Cuban and Mexican hip-hop offer a new avenue to experience and learn about the underground culture, wrapped in a new package that might be more appealing than older forms of media. Novels and poetry are important and have their audiences, but so does hip-hop, and important truths should reach as many minds as possible. Diversity of medium is important, and the material is increasingly accessible through the internet and the spread of the language. More and more American students are learning Spanish, and for those who cannot understand, translations are available.
Students of politics, history, and many other disciplines are instructed to investigate primary material, and music is one way to experience it. Hip-hop offers a societal critique from the youth beyond America. Tunisian rappers made their voices heard during the Arab Spring, as did Egyptians (who sampled the aforementioned Lauryn Hill), Libyans, and other protesters.

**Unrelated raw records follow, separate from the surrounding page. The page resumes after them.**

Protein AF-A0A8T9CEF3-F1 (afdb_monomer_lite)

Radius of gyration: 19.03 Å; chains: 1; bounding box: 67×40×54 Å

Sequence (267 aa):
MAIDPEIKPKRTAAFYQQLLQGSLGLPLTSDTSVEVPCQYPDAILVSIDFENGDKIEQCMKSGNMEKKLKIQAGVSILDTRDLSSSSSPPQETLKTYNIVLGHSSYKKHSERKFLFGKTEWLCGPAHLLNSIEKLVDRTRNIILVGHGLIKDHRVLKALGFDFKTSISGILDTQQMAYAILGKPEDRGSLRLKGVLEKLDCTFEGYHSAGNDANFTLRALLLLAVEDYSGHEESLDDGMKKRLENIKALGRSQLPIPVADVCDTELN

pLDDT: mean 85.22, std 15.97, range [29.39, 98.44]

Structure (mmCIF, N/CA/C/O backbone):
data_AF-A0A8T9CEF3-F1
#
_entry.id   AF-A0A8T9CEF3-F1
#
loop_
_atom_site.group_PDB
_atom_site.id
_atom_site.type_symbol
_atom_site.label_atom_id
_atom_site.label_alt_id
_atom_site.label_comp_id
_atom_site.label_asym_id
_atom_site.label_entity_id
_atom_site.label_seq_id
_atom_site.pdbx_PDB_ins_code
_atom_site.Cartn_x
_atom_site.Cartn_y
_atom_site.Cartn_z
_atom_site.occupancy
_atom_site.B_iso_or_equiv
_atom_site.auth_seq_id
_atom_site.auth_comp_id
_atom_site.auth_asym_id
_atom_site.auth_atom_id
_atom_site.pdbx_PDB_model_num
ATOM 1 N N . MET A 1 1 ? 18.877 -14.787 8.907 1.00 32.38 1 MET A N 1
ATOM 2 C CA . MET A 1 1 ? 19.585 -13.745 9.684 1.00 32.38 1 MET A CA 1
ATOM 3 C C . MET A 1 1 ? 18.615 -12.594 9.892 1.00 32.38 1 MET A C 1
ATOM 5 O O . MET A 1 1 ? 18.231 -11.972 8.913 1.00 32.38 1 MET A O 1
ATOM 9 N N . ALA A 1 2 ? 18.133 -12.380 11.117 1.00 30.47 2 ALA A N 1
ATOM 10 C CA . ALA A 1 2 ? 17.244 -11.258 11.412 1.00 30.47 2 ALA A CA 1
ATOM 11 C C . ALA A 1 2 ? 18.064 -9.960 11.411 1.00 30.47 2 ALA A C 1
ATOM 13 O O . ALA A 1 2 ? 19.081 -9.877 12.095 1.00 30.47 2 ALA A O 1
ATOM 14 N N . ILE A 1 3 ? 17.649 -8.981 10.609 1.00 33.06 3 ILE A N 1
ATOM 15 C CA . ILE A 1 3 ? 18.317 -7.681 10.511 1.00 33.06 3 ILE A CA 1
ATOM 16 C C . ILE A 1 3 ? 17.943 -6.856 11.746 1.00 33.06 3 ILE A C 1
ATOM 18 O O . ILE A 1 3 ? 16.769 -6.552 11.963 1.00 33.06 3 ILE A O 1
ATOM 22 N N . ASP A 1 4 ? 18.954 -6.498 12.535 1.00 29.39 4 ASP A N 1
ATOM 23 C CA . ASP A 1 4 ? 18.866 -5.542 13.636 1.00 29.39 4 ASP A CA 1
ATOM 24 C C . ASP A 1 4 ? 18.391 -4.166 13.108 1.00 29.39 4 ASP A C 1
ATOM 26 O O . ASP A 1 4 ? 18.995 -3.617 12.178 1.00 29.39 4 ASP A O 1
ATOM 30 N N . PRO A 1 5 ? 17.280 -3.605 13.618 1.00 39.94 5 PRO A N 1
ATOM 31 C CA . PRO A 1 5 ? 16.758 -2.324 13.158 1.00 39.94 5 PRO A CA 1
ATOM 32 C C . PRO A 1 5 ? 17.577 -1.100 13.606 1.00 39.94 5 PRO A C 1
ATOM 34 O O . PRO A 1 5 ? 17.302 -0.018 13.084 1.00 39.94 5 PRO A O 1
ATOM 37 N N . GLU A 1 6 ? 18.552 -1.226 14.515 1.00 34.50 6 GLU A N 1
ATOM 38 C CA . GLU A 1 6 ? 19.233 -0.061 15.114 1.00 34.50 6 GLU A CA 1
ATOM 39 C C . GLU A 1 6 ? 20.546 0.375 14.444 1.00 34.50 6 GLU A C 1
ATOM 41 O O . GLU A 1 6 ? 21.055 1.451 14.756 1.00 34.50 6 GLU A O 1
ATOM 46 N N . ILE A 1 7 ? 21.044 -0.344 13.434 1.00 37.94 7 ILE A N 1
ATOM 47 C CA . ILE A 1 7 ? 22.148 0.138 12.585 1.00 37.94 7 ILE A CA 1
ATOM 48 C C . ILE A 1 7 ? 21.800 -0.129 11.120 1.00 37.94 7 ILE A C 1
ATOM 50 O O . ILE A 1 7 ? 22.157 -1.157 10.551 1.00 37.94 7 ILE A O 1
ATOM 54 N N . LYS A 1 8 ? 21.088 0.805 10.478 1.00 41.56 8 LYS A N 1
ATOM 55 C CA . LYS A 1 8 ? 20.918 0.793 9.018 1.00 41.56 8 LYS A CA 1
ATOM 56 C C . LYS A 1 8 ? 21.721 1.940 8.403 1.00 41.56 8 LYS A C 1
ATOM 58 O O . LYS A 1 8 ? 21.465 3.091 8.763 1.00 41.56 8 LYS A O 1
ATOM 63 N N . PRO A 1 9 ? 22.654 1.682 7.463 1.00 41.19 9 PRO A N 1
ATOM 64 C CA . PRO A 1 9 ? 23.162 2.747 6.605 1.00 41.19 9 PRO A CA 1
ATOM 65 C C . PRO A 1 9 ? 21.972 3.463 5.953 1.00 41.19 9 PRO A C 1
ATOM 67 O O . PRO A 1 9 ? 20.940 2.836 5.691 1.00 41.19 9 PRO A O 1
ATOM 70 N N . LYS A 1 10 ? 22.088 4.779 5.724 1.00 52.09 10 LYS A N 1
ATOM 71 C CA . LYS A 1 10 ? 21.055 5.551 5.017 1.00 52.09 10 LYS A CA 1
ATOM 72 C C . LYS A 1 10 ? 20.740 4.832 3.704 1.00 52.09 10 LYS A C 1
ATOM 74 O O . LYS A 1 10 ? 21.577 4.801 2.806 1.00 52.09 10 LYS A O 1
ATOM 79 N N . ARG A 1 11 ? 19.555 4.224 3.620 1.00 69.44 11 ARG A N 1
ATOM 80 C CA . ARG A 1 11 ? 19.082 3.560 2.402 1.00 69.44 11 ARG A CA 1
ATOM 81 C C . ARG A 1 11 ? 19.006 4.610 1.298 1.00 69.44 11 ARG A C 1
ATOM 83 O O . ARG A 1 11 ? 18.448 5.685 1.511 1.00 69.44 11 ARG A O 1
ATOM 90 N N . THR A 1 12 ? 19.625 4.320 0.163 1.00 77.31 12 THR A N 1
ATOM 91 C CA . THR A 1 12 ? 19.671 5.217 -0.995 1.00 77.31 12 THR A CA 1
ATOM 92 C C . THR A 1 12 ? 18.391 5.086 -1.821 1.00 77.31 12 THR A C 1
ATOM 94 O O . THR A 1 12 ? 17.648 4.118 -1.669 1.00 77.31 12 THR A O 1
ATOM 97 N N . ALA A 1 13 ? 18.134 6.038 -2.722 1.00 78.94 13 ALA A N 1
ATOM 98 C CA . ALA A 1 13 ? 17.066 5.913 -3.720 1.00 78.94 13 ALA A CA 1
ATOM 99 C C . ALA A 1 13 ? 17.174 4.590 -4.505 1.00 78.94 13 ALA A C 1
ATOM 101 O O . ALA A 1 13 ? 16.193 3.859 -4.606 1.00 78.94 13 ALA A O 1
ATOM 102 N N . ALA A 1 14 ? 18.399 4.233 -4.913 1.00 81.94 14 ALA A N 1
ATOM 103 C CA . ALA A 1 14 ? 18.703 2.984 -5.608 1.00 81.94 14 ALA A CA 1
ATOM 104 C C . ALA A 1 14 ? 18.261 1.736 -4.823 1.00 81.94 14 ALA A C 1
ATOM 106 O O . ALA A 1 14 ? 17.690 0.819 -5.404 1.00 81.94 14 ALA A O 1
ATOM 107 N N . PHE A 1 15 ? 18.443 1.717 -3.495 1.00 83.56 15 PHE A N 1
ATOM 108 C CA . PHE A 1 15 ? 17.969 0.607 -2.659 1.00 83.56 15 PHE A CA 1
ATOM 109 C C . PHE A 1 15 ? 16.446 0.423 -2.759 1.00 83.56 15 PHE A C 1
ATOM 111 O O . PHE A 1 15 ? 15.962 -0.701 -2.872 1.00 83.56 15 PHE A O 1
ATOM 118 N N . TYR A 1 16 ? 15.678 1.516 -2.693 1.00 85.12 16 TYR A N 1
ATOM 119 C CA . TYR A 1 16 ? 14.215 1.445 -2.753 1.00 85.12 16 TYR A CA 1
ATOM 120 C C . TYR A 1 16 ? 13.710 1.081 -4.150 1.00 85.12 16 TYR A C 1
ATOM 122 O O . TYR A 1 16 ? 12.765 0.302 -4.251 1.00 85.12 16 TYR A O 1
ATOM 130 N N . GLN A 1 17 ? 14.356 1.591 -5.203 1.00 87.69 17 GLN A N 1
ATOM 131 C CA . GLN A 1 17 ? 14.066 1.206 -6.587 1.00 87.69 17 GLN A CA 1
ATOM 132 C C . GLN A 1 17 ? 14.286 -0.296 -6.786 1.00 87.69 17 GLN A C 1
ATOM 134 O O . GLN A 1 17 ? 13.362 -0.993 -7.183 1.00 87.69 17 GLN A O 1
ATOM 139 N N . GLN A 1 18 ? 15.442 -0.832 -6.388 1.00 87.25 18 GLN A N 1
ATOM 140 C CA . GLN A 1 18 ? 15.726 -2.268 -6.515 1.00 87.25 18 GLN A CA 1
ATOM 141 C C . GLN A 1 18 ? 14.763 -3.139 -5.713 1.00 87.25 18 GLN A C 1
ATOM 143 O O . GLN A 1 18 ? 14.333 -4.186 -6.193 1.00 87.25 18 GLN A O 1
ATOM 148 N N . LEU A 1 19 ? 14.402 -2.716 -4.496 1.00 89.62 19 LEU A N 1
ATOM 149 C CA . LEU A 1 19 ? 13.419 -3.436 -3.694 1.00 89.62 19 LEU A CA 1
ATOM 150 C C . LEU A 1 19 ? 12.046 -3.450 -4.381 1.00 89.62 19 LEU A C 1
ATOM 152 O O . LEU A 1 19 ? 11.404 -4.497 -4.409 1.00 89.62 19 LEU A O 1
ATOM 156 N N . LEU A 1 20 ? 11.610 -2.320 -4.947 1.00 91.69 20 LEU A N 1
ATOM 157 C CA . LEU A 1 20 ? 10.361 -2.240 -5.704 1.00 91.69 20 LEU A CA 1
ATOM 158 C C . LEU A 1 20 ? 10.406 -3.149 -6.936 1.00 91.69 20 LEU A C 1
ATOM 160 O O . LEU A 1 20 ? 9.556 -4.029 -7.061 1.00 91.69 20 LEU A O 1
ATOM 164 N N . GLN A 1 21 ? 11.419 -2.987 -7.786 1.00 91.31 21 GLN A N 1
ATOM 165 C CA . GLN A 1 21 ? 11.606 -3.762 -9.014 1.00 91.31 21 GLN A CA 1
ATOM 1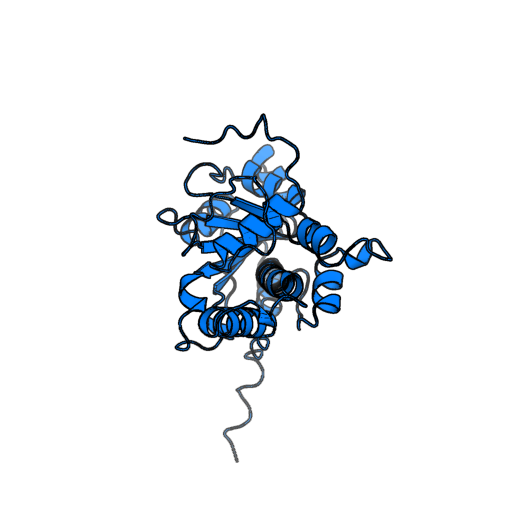66 C C . GLN A 1 21 ? 11.647 -5.266 -8.715 1.00 91.31 21 GLN A C 1
ATOM 168 O O . GLN A 1 21 ? 10.846 -6.029 -9.254 1.00 91.31 21 GLN A O 1
ATOM 173 N N . GLY A 1 22 ? 12.485 -5.682 -7.760 1.00 90.19 22 GLY A N 1
ATOM 174 C CA . GLY A 1 22 ? 12.599 -7.076 -7.335 1.00 90.19 22 GLY A CA 1
ATOM 175 C C . GLY A 1 22 ? 11.304 -7.637 -6.744 1.00 90.19 22 GLY A C 1
ATOM 176 O O . GLY A 1 22 ? 10.925 -8.758 -7.074 1.00 90.19 22 GLY A O 1
ATOM 177 N N . SER A 1 23 ? 10.583 -6.859 -5.926 1.00 92.25 23 SER A N 1
ATOM 178 C CA . SER A 1 23 ? 9.296 -7.294 -5.357 1.00 92.25 23 SER A CA 1
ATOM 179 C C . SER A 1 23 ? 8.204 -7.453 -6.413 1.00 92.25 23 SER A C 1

Across the world, people are using hip-hop as an outlet. As the largest consumers of the genre, Americans have a unique ability to elevate voices, and to learn about struggles and protests across the world—often referencing the United States’ own legacy of revolutionary struggle.
Listen. Listen because it’s good music, a genre that feels familiar, but with a new pace, and a new language. Listen to learn.